The framework calls these hooks atomically during checkpoint write and restore operations, ensuring that partially computed results survive crashes without requiring recomputation.

## Summary

Implementing durable agents in the Microsoft Agent Framework requires three core components:

- **Immutable snapshots**: The `WorkflowCheckpoint` dataclass in [`agent_framework/_workflows/_checkpoint.py`](https://github.com/microsoft/agent-framework/blob/main/agent_framework/_workflows/_checkpoint.py) captures complete workflow state, including messages and pending requests.
- **Persistent storage**: Use `FileCheckpointStorage` for production durability or `InMemoryCheckpointStorage` for testing.
- **State hooks**: Implement `on_checkpoint_save()` and `on_checkpoint_restore()` in every executor that maintains internal counters, caches, or accumulators.
- **Resume capability**: Restart workflows using `workflow.run(checkpoint_id="...", responses={...})` to inject external inputs like human approvals.

## Frequently Asked Questions

### What data is included in a WorkflowCheckpoint?

A `WorkflowCheckpoint` contains the entire message history between executors, the current iteration count, executor-specific state dictionaries returned by `on_checkpoint_save()`, and any pending `request_info` events such as `MagenticPlanReviewRequest` objects awaiting human input. According to [`agent_framework/_workflows/_checkpoint.py`](https://github.com/microsoft/agent-framework/blob/main/agent_framework/_workflows/_checkpoint.py), this snapshot is sufficient to reconstruct the exact runtime state at the moment of the last superstep completion.

### How do I resume a workflow after a crash or intentional pause?

Retrieve the latest checkpoint using `await storage.get_latest(workflow_name=workflow.name)`, then call `workflow.run(checkpoint_id=cp.checkpoint_id, stream=True)`. If resuming a human-in-the-loop flow, pass a `responses` dictionary mapping request IDs to approval objects.
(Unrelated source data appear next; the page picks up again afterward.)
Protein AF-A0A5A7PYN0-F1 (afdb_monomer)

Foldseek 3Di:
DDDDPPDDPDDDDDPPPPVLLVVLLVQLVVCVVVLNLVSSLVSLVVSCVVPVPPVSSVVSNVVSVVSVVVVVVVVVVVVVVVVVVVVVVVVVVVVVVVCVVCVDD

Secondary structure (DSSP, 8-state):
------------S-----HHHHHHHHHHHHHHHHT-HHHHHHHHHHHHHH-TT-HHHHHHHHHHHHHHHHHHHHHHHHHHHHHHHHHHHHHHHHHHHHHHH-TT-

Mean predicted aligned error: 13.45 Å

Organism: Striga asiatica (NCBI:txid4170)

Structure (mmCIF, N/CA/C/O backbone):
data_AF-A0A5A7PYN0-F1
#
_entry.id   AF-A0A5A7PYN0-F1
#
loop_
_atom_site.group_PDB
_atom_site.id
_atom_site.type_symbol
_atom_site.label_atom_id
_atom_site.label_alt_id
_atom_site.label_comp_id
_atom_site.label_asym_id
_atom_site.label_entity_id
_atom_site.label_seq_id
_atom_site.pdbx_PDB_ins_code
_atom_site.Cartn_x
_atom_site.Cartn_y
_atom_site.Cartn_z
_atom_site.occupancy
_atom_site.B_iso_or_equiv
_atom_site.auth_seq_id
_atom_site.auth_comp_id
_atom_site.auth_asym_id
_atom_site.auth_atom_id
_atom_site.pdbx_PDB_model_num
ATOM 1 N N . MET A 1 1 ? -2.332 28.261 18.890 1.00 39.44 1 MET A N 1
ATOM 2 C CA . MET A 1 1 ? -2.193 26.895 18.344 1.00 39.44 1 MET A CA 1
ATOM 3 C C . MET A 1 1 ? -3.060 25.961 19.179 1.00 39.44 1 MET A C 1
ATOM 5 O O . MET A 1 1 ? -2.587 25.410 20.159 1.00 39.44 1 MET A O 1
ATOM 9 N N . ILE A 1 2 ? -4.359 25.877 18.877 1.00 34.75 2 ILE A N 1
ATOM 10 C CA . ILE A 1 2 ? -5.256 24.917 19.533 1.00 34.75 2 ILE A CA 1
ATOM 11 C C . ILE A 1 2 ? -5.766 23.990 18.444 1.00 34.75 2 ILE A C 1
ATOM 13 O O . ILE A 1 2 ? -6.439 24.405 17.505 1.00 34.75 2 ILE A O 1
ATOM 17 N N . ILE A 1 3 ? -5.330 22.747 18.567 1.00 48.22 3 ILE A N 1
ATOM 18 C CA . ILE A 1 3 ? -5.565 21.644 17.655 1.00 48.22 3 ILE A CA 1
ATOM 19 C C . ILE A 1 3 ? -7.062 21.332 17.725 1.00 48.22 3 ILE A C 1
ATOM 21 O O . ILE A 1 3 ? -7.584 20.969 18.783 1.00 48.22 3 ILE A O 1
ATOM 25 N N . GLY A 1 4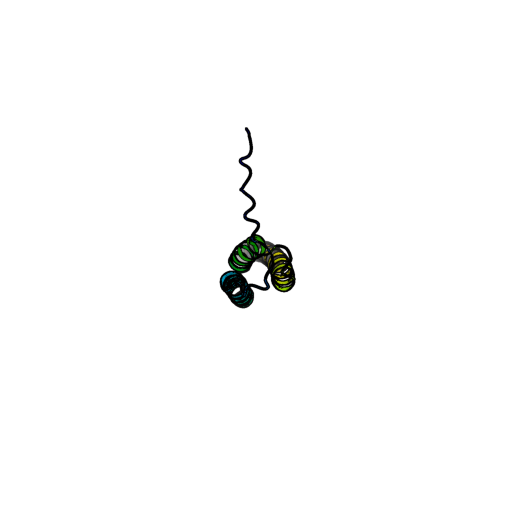 ? -7.762 21.555 16.614 1.00 44.00 4 GLY A N 1
ATOM 26 C CA . GLY A 1 4 ? -9.178 21.252 16.477 1.00 44.00 4 GLY A CA 1
ATOM 27 C C . GLY A 1 4 ? -9.409 19.765 16.714 1.00 44.00 4 GLY A C 1
ATOM 28 O O . GLY A 1 4 ? -8.919 18.923 15.966 1.00 44.00 4 GLY A O 1
ATOM 29 N N . LYS A 1 5 ? -10.149 19.443 17.777 1.00 47.69 5 LYS A N 1
ATOM 30 C CA . LYS A 1 5 ? -10.643 18.094 18.042 1.00 47.69 5 LYS A CA 1
ATOM 31 C C . LYS A 1 5 ? -11.535 17.675 16.874 1.00 47.69 5 LYS A C 1
ATOM 33 O O . LYS A 1 5 ? -12.642 18.194 16.730 1.00 47.69 5 LYS A O 1
ATOM 38 N N . VAL A 1 6 ? -11.062 16.737 16.056 1.00 55.38 6 VAL A N 1
ATOM 39 C CA . VAL A 1 6 ? -11.914 16.035 15.096 1.00 55.38 6 VAL A CA 1
ATOM 40 C C . VAL A 1 6 ? -12.957 15.281 15.912 1.00 55.38 6 VAL A C 1
ATOM 42 O O . VAL A 1 6 ? -12.651 14.464 16.781 1.00 55.38 6 VAL A O 1
ATOM 45 N N . LYS A 1 7 ? -14.202 15.688 15.700 1.00 50.12 7 LYS A N 1
ATO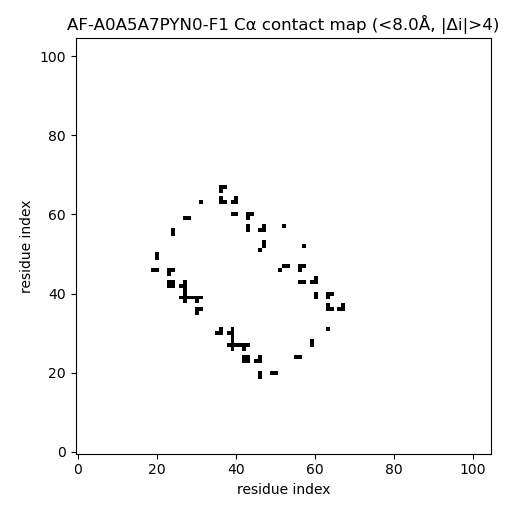M 46 C CA . LYS A 1 7 ? -15.389 15.254 16.421 1.00 50.12 7 LYS A CA 1
ATOM 47 C C . LYS A 1 7 ? -15.529 13.742 16.260 1.00 50.12 7 LYS A C 1
ATOM 49 O O . LYS A 1 7 ? -15.696 13.250 15.149 1.00 50.12 7 LYS A O 1
ATOM 54 N N . GLN A 1 8 ? -15.450 13.018 17.374 1.00 48.94 8 GLN A N 1
ATOM 55 C CA . GLN A 1 8 ? -15.788 11.604 17.409 1.00 48.94 8 GLN A CA 1
ATOM 56 C C . GLN A 1 8 ? -17.248 11.434 16.986 1.00 48.94 8 GLN A C 1
ATOM 58 O O . GLN A 1 8 ? -18.155 11.904 17.672 1.00 48.94 8 GLN A O 1
ATOM 63 N N . PHE A 1 9 ? -17.472 10.768 15.858 1.00 43.06 9 PHE A N 1
ATOM 64 C CA . PHE A 1 9 ? -18.794 10.302 15.466 1.00 43.06 9 PHE A CA 1
ATOM 65 C C . PHE A 1 9 ? -18.930 8.848 15.918 1.00 43.06 9 PHE A C 1
ATOM 67 O O . PHE A 1 9 ? -18.658 7.908 15.175 1.00 43.06 9 PHE A O 1
ATOM 74 N N . GLN A 1 10 ? -19.283 8.665 17.190 1.00 50.81 10 GLN A N 1
ATOM 75 C CA . GLN A 1 10 ? -19.649 7.354 17.712 1.00 50.81 10 GLN A CA 1
ATOM 76 C C . GLN A 1 10 ? -21.101 7.075 17.313 1.00 50.81 10 GLN A C 1
ATOM 78 O O . GLN A 1 10 ? -22.010 7.765 17.772 1.00 50.81 10 GLN A O 1
ATOM 83 N N . SER A 1 11 ? -21.322 6.071 16.462 1.00 38.47 11 SER A N 1
ATOM 84 C CA . SER A 1 11 ? -22.651 5.498 16.246 1.00 38.47 11 SER A CA 1
ATOM 85 C C . SER A 1 11 ? -22.707 4.121 16.894 1.00 38.47 11 SER A C 1
ATOM 87 O O . SER A 1 11 ? -21.892 3.233 16.635 1.00 38.47 11 SER A O 1
ATOM 89 N N . SER A 1 12 ? -23.652 4.010 17.812 1.00 41.91 12 SER A N 1
ATOM 90 C CA . SER A 1 12 ? -23.982 2.873 18.647 1.00 41.91 12 SER A CA 1
ATOM 91 C C . SER A 1 12 ? -24.247 1.596 17.841 1.00 41.91 12 SER A C 1
ATOM 93 O O . SER A 1 12 ? -25.133 1.531 16.999 1.00 41.91 12 SER A O 1
ATOM 95 N N . ARG A 1 13 ? -23.498 0.543 18.188 1.00 60.50 13 ARG A N 1
ATOM 96 C CA . ARG A 1 13 ? -23.936 -0.862 18.266 1.00 60.50 13 ARG A CA 1
ATOM 97 C C . ARG A 1 13 ? -24.966 -1.318 17.207 1.00 60.50 13 ARG A C 1
ATOM 99 O O . ARG A 1 13 ? -26.152 -1.386 17.509 1.00 60.50 13 ARG A O 1
ATOM 106 N N . LYS A 1 14 ? -24.470 -1.780 16.051 1.00 54.09 14 LYS A N 1
ATOM 107 C CA . LYS A 1 14 ? -24.894 -2.983 15.287 1.00 54.09 14 LYS A CA 1
ATOM 108 C C . LYS A 1 14 ? -23.719 -3.422 14.389 1.00 54.09 14 LYS A C 1
ATOM 110 O O . LYS A 1 14 ? -22.915 -2.553 14.051 1.00 54.09 14 LYS A O 1
ATOM 115 N N . PRO A 1 15 ? -23.602 -4.702 13.975 1.00 53.91 15 PRO A N 1
ATOM 116 C CA . PRO A 1 15 ? -22.732 -5.084 12.864 1.00 53.91 15 PRO A CA 1
ATOM 117 C C . PRO A 1 15 ? -23.350 -4.513 11.582 1.00 53.91 15 PRO A C 1
ATOM 119 O O . PRO A 1 15 ? -24.037 -5.198 10.829 1.00 53.91 15 PRO A O 1
ATOM 122 N N . SER A 1 16 ? -23.222 -3.202 11.394 1.00 53.84 16 SER A N 1
ATOM 123 C CA . SER A 1 16 ? -23.575 -2.564 10.143 1.00 53.84 16 SER A CA 1
ATOM 124 C C . SER A 1 16 ? -22.532 -3.015 9.142 1.00 53.84 16 SER A C 1
ATOM 126 O O . SER A 1 16 ? -21.350 -2.719 9.284 1.00 53.84 16 SER A O 1
ATOM 128 N N . PHE A 1 17 ? -22.972 -3.774 8.145 1.00 54.59 17 PHE A N 1
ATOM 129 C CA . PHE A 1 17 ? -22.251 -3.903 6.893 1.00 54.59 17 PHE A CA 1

The framework restores executor state via `on_checkpoint_restore()` and continues execution from the exact instruction where it paused.

### Which storage backend should I use for production workloads?

Use **`FileCheckpointStorage`** for production. Defined in [`agent_framework/_workflows/_checkpoint.py`](https://github.com/microsoft/agent-framework/blob/main/agent_framework/_workflows/_checkpoint.py), this backend writes JSON metadata and pickled state to the local filesystem, ensuring checkpoints survive process restarts and server failures. `InMemoryCheckpointStorage` is suitable only for unit tests or ephemeral demonstrations where persistence is not required.

### Do executor IDs need to be deterministic for checkpointing to work?

Yes. Executors must use stable, deterministic IDs (such as `"counter"` or `"researcher"`) rather than randomly generated UUIDs. The restore mechanism reinstantiates executors by ID; if IDs change between runs, the framework cannot match saved state to the correct executor instance, causing `on_checkpoint_restore()` to fail or target the wrong component.